Nothing is needed except the lines below that run from the one with "ATOM 27 C CA" through the one with "ATOM 34 N N", repeated exactly.

Records contained in a dataset
══════════
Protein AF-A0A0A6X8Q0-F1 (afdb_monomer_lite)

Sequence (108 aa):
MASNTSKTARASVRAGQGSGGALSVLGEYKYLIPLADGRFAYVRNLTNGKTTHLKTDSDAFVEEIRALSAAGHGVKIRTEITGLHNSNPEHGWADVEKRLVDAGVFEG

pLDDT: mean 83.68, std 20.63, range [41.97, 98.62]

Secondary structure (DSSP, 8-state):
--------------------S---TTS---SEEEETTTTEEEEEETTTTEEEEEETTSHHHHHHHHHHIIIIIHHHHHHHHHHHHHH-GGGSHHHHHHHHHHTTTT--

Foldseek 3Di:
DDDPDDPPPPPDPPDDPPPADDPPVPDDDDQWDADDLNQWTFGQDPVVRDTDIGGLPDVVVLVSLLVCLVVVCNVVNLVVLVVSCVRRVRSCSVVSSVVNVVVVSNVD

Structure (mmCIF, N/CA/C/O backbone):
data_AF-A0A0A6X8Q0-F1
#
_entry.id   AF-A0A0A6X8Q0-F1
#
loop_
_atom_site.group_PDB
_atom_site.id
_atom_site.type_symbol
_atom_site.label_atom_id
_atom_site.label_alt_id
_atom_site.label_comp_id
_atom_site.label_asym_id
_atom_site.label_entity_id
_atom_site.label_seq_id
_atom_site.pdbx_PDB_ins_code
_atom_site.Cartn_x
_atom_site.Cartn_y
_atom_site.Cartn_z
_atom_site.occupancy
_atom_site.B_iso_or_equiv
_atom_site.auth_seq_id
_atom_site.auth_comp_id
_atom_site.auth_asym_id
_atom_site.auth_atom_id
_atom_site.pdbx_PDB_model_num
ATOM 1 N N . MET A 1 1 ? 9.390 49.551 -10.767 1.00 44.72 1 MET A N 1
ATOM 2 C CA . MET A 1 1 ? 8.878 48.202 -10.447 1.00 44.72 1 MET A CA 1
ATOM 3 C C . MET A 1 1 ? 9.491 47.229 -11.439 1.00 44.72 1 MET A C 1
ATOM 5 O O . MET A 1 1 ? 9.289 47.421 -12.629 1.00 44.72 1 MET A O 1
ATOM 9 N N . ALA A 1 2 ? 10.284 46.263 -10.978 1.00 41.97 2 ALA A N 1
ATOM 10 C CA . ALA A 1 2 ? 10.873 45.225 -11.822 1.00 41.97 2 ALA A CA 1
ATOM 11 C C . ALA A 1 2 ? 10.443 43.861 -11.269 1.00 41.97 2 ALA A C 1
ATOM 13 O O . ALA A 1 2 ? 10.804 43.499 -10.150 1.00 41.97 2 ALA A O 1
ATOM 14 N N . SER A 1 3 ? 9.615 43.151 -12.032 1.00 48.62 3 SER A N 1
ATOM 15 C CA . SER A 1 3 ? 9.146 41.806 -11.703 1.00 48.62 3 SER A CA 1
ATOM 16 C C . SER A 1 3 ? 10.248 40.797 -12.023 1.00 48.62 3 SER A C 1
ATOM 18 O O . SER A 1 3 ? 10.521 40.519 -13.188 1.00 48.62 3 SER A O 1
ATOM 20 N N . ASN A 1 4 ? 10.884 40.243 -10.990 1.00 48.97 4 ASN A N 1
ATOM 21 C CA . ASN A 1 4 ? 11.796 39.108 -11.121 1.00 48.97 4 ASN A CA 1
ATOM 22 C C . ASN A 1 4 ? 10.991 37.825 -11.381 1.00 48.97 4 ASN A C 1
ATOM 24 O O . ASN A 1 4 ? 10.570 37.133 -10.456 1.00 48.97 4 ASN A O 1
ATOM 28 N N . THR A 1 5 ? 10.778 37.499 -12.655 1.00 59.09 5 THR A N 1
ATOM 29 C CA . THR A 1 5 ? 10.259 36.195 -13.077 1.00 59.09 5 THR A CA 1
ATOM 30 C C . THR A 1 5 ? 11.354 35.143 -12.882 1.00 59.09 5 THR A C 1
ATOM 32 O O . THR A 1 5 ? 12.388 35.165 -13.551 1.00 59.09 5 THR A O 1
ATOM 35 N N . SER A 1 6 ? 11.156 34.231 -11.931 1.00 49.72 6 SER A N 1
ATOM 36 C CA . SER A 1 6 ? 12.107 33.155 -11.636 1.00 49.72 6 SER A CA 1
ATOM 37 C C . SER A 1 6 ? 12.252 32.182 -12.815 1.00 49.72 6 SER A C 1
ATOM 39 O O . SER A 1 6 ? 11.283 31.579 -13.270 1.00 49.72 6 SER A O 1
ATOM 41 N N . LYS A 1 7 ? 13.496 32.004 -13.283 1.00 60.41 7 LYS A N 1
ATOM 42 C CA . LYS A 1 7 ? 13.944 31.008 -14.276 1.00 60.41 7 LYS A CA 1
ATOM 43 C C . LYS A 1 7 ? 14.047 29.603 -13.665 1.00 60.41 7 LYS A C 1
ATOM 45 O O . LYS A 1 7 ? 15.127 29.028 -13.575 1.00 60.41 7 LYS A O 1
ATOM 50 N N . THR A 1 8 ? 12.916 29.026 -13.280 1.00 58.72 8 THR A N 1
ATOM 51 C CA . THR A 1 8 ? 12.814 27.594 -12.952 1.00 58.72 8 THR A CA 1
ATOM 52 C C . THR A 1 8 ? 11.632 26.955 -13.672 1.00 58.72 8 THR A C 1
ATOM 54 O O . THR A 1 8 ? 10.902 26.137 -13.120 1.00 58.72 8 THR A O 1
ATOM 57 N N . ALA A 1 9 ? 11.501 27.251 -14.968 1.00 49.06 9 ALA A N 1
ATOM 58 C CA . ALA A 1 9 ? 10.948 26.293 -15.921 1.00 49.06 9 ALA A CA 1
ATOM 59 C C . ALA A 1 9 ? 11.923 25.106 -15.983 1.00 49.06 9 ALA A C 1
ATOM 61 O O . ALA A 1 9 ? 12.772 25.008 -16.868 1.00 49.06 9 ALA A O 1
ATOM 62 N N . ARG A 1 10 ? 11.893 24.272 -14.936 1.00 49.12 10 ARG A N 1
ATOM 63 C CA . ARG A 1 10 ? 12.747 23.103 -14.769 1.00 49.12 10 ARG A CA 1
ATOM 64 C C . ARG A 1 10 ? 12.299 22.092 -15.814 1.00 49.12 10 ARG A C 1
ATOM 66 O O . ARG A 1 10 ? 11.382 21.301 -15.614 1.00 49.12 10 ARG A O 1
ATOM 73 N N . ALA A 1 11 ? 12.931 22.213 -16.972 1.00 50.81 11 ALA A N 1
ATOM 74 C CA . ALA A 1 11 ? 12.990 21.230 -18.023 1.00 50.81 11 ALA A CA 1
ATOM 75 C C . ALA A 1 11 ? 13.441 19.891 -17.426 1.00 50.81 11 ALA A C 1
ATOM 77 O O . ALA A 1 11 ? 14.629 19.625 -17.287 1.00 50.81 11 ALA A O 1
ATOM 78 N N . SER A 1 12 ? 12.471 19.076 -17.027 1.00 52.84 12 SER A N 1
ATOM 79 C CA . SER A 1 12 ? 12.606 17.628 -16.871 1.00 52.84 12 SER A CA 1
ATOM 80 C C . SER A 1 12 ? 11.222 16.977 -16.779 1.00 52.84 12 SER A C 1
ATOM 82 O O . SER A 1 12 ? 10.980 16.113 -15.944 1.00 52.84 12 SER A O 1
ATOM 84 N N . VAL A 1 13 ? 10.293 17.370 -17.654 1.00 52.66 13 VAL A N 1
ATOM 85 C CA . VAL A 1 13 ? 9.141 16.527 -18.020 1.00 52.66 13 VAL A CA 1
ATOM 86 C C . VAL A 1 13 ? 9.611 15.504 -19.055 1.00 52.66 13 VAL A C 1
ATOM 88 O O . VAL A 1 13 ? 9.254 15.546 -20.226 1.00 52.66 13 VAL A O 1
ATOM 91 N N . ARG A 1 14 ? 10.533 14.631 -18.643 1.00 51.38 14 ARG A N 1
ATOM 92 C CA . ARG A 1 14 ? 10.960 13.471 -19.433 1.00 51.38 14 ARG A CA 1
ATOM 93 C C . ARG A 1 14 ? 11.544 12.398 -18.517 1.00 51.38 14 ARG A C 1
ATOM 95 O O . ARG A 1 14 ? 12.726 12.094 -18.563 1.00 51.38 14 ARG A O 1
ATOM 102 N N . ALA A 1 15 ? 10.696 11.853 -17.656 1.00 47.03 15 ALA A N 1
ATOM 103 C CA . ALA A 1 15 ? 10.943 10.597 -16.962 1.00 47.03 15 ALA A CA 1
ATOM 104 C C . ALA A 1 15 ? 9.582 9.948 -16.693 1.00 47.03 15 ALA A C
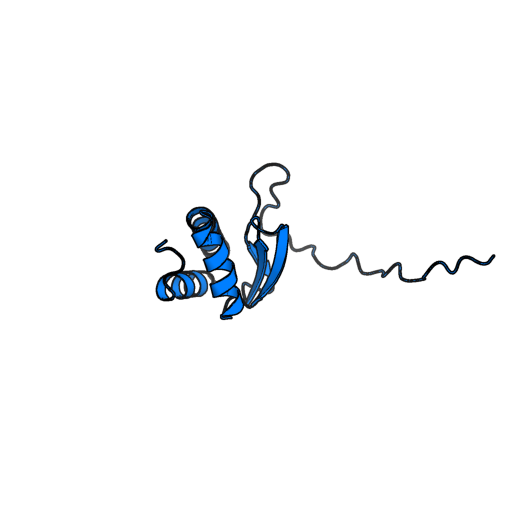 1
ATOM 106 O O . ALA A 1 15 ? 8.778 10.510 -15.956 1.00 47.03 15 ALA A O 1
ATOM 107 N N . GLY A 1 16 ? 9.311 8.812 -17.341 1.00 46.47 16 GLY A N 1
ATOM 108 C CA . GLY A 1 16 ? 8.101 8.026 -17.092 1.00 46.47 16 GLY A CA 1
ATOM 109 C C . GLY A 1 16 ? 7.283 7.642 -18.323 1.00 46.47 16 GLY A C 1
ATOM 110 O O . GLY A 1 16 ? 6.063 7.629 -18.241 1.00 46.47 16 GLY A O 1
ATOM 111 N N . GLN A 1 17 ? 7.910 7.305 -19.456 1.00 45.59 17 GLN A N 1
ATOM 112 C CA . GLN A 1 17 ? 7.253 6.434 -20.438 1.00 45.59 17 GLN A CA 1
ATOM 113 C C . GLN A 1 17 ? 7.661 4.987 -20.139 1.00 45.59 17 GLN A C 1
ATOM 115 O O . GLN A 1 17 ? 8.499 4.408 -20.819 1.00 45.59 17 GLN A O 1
══════════
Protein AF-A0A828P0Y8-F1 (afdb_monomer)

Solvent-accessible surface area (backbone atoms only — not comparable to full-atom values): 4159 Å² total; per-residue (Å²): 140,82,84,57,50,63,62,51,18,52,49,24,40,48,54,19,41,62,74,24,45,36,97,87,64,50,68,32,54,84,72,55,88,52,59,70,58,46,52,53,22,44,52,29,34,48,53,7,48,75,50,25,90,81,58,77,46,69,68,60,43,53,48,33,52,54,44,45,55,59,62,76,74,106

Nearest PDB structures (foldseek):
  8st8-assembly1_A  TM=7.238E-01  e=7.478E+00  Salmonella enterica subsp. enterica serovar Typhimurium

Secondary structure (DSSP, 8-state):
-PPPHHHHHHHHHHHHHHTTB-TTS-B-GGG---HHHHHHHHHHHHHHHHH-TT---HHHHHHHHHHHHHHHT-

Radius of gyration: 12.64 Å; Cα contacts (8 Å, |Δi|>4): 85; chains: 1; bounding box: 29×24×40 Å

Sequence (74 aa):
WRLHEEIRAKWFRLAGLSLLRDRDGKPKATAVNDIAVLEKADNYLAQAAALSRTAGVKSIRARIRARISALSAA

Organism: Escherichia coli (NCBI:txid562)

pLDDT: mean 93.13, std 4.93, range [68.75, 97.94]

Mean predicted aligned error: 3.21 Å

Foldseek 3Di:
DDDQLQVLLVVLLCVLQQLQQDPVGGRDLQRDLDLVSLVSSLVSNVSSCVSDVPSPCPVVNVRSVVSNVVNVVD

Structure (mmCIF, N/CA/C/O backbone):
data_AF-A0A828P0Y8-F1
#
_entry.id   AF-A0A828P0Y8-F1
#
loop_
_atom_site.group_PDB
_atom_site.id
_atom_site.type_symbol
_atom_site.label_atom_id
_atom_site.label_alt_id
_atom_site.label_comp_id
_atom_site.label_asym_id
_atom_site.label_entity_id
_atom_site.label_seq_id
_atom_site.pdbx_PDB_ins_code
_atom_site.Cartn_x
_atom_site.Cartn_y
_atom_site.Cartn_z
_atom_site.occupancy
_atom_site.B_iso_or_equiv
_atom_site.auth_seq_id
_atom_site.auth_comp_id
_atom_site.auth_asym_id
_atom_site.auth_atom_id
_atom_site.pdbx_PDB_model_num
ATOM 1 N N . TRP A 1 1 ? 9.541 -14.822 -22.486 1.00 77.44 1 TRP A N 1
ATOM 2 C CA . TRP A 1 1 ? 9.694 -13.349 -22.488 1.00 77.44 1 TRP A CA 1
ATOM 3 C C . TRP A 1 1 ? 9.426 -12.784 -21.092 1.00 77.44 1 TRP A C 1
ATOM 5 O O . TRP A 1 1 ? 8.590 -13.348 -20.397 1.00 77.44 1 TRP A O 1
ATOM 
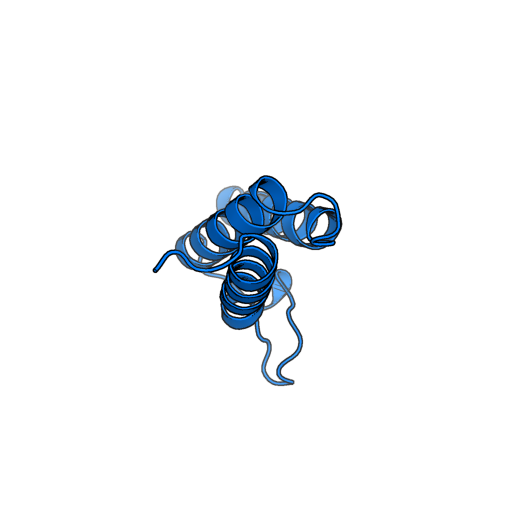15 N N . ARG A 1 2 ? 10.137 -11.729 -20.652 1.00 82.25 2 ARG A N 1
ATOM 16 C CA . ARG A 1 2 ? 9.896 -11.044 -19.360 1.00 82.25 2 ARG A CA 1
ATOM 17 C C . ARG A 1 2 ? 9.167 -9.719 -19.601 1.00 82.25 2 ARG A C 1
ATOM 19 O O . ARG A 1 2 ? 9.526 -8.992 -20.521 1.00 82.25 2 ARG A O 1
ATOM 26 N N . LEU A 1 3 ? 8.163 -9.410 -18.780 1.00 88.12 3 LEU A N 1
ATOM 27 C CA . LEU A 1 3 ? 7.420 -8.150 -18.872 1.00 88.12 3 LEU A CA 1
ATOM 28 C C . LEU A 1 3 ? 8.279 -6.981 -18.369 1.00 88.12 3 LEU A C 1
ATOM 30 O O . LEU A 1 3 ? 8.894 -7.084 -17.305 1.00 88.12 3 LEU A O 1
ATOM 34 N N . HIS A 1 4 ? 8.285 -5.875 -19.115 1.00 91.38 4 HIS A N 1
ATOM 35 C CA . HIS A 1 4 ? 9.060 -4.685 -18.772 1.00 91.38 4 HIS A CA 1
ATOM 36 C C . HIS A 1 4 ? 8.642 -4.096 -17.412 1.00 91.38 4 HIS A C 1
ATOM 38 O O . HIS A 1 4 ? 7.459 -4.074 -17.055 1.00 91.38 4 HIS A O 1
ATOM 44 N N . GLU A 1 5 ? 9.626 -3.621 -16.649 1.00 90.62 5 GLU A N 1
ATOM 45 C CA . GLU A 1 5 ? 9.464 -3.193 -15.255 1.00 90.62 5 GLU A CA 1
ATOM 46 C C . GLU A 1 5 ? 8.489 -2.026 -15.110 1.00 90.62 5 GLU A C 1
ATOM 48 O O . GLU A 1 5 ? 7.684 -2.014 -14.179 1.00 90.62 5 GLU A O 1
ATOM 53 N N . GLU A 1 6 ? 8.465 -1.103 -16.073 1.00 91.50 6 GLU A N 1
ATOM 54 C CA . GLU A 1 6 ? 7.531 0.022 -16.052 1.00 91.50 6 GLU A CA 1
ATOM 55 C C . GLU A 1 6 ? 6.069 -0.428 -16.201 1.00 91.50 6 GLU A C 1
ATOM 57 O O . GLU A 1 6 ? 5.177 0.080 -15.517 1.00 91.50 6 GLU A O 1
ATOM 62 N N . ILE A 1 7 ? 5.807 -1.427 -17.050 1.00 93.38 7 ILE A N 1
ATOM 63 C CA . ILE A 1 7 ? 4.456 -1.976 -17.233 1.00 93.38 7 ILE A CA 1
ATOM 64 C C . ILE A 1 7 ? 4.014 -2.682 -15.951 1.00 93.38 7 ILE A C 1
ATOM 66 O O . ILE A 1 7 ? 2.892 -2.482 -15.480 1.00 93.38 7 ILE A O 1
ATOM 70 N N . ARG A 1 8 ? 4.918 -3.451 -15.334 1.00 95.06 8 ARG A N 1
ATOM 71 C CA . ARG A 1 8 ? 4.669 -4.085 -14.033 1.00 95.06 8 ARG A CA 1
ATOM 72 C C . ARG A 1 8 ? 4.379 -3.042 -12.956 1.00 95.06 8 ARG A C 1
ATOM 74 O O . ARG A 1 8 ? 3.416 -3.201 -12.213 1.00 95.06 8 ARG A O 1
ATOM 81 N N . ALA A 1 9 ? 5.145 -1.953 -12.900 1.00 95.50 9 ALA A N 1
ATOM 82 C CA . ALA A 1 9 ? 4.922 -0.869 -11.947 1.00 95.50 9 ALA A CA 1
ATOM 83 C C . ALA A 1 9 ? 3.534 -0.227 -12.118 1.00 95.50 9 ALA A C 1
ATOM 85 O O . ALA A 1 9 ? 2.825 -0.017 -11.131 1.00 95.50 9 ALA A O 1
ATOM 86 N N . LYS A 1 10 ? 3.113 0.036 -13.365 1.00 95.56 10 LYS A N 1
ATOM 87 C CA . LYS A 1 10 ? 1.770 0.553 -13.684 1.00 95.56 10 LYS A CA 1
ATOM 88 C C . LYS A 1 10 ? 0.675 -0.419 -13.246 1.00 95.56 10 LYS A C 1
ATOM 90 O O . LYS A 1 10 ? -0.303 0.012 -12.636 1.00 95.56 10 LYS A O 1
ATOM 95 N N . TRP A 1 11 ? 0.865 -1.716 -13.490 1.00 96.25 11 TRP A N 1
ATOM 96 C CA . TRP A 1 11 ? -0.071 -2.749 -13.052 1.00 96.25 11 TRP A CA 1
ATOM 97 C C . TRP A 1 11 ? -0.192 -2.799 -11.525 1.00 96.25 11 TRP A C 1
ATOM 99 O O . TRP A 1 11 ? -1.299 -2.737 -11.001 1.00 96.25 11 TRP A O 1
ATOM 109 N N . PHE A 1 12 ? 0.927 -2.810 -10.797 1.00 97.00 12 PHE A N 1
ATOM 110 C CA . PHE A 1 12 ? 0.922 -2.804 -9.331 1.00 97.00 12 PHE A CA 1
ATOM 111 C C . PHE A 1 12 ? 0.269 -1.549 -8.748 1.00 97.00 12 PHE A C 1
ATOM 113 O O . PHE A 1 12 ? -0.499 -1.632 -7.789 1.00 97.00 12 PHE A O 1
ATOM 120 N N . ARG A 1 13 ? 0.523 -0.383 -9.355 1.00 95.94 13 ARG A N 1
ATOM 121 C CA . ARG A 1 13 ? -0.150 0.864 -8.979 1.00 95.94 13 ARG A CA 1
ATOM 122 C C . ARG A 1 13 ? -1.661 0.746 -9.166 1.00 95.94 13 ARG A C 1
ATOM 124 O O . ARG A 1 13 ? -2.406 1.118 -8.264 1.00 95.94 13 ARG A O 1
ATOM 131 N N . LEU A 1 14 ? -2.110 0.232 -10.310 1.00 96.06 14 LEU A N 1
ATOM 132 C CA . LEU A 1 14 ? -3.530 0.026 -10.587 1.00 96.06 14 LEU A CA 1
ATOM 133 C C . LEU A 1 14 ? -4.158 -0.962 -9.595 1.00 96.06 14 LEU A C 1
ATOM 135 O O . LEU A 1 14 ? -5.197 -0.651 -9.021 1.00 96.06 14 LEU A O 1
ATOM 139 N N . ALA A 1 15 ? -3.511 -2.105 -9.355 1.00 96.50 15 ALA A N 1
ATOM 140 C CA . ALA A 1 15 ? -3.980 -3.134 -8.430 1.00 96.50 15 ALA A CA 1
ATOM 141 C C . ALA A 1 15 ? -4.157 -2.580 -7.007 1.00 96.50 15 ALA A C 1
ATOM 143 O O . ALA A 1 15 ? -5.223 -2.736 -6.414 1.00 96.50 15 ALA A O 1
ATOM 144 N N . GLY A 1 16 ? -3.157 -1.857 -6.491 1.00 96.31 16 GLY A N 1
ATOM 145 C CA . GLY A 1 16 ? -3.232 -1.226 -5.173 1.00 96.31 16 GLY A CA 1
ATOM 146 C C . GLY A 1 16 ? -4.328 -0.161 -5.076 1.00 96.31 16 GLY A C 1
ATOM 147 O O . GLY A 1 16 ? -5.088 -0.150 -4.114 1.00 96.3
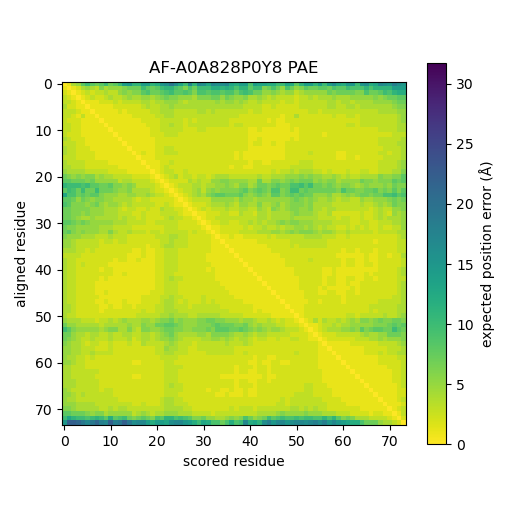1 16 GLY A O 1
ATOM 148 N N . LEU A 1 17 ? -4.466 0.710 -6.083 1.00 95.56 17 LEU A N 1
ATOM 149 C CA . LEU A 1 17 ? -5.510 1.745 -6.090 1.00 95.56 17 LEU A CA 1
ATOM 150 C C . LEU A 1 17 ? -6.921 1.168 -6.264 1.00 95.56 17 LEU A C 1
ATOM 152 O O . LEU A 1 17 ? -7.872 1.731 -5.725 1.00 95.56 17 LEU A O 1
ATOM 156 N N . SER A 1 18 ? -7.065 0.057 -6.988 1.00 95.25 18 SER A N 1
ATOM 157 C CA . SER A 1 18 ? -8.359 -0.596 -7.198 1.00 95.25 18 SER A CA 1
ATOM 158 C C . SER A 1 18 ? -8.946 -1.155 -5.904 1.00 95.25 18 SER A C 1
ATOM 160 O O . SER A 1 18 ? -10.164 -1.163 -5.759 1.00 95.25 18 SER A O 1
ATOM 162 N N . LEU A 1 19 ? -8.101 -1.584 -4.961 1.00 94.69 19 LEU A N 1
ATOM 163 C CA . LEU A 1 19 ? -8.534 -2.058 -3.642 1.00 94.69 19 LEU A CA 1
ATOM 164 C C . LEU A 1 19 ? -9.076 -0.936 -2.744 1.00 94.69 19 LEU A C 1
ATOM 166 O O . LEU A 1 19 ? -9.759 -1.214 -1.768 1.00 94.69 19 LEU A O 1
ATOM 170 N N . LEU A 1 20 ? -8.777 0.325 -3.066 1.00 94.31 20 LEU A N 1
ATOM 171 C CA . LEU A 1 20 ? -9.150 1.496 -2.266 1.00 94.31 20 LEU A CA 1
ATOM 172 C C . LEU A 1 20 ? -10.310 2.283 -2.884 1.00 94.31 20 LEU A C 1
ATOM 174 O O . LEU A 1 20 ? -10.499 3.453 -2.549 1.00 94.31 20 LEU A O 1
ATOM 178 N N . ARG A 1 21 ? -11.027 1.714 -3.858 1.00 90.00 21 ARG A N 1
══════════
WRITTEN RESPONSE:
ATOM 27 C CA . LEU A 1 3 ? 7.420 -8.150 -18.872 1.00 88.12 3 LEU A CA 1
ATOM 28 C C . LEU A 1 3 ? 8.279 -6.981 -18.369 1.00 88.12 3 LEU A C 1
ATOM 30 O O . LEU A 1 3 ? 8.894 -7.084 -17.305 1.00 88.12 3 LEU A O 1
ATOM 34 N N . HIS A 1 4 ? 8.285 -5.875 -19.115 1.00 91.38 4 HIS A N 1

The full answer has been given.